(Given data)
◆ ◆ ◆ ◆

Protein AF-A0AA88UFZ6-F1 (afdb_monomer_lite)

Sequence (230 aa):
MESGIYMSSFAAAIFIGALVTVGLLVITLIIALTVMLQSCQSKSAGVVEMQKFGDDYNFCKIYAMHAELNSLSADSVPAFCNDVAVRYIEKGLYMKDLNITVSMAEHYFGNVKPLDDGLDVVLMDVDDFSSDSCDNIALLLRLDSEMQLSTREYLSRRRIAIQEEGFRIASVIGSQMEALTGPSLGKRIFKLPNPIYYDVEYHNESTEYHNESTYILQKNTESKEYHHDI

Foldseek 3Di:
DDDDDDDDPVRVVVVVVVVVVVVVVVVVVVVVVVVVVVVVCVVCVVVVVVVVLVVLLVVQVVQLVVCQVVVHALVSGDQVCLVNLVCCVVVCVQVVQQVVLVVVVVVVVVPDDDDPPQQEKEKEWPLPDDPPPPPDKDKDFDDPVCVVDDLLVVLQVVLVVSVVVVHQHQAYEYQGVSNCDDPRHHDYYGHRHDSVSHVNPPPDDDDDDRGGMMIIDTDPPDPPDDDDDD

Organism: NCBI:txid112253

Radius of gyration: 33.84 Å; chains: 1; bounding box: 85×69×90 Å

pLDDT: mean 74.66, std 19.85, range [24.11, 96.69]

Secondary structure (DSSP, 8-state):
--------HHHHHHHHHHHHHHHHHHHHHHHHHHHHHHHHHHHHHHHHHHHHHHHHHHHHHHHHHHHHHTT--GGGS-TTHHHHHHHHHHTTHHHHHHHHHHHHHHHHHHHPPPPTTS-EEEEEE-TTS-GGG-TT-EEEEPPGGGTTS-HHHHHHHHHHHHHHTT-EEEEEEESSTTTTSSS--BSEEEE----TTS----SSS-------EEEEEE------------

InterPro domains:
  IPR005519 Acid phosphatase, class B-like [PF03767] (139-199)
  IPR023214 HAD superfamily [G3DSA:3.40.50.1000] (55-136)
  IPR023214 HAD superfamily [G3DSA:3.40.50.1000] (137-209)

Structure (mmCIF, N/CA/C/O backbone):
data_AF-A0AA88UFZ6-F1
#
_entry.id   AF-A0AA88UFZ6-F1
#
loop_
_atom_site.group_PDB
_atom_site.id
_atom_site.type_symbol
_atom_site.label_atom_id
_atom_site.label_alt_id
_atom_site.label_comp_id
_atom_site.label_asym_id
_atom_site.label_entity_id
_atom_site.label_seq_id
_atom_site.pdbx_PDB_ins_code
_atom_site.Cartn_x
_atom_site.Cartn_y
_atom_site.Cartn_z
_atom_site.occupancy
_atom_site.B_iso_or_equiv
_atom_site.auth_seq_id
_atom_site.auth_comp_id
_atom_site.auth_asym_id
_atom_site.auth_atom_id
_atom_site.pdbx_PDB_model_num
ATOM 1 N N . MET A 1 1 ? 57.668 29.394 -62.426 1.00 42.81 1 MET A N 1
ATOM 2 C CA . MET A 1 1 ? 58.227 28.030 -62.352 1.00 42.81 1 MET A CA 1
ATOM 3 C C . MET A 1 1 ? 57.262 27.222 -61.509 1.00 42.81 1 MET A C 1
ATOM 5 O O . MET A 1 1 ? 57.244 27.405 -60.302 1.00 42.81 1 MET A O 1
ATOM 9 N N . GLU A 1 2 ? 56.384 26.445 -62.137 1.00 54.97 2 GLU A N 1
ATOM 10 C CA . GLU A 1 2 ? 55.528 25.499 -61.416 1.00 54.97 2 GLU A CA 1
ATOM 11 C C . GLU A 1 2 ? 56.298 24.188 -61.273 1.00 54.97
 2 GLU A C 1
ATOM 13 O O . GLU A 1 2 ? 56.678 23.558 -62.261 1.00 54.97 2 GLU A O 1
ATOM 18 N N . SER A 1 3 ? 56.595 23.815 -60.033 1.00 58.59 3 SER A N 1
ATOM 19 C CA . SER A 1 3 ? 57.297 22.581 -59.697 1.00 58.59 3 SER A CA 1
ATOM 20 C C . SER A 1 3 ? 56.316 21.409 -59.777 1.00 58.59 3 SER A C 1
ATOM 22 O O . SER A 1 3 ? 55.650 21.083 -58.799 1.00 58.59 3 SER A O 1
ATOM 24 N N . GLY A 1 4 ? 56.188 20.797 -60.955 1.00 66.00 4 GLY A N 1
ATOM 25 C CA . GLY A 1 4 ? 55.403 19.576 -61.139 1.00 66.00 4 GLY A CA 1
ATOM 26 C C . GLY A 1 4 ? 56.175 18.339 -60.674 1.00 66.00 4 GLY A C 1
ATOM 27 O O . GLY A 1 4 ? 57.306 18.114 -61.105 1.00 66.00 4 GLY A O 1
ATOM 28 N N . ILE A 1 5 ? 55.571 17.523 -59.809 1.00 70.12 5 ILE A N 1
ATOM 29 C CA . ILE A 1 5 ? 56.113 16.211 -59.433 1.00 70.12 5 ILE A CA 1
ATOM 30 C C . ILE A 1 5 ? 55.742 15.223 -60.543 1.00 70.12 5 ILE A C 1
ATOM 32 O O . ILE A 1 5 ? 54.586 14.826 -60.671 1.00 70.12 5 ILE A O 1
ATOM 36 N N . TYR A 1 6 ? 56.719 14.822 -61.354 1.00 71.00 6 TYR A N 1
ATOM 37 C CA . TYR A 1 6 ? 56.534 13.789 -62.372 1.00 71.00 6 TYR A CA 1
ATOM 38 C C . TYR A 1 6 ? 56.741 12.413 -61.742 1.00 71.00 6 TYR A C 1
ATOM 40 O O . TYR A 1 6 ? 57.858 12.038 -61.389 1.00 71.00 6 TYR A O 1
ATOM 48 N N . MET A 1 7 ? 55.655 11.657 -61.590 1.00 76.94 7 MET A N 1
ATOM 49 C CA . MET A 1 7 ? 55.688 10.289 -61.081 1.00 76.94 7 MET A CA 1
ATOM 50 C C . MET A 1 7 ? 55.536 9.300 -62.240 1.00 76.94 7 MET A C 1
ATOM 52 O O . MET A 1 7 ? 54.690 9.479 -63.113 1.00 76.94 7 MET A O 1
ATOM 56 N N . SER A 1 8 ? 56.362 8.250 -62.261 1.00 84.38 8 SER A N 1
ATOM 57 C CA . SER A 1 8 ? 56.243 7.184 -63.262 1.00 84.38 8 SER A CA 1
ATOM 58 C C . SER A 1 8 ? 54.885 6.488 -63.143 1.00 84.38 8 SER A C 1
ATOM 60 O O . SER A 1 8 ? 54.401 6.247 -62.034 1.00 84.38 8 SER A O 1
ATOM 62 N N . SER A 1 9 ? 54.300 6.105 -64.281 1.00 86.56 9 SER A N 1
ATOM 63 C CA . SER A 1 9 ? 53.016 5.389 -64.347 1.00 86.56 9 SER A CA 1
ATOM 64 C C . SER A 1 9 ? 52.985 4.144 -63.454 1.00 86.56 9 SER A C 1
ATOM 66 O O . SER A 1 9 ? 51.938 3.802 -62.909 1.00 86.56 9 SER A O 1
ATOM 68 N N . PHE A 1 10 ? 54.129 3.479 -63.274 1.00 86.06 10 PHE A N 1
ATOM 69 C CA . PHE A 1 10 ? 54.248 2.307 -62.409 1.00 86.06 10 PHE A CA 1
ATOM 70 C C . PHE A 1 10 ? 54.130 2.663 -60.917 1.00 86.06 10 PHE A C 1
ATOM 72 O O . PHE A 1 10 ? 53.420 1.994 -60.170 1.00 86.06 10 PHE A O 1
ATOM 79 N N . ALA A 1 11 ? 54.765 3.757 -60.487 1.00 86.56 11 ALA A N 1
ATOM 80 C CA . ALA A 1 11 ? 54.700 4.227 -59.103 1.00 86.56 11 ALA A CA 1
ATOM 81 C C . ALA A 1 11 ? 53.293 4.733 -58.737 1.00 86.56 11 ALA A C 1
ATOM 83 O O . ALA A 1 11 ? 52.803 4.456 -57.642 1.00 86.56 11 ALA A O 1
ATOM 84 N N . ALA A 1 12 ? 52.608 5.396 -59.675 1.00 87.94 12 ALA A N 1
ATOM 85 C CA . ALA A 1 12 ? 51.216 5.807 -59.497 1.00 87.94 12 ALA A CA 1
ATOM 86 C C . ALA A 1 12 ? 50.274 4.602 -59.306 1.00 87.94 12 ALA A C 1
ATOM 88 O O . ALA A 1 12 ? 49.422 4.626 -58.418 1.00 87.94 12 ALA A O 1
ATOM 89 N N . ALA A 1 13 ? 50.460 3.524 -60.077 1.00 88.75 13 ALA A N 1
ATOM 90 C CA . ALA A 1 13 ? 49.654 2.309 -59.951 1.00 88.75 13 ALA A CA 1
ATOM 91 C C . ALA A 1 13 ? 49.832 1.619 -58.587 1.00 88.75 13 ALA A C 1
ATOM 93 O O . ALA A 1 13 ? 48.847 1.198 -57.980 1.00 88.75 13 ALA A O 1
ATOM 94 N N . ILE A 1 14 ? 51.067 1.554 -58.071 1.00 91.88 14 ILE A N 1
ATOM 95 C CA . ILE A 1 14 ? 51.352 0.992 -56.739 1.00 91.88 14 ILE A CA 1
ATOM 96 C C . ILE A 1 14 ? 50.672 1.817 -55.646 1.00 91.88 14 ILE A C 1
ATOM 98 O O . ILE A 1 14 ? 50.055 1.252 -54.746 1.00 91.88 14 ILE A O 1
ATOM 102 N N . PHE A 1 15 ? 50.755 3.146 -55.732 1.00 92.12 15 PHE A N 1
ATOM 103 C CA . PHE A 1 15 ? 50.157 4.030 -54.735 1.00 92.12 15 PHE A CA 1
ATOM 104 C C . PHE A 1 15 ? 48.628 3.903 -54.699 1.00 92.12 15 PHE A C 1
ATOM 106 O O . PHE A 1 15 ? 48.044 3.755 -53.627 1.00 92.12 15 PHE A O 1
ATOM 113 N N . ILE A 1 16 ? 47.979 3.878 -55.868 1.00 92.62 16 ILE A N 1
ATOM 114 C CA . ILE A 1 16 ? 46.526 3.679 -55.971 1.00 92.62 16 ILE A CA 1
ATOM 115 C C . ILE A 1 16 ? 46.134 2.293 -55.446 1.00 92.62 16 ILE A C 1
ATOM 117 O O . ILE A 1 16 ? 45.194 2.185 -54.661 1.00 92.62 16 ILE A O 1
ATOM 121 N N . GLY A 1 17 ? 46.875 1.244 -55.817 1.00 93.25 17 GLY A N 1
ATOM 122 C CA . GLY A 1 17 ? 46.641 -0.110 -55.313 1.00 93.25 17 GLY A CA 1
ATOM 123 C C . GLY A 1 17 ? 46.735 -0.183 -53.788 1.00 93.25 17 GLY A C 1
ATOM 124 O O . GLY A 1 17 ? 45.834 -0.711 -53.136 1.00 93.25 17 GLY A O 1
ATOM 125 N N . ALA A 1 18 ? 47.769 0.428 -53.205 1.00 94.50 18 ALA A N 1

◆ ◆ ◆ ◆

(Aim of the exercise) Count every line of the records above in which the string "superfamily" appears. The number alone is to be given.

(Result for this task) 2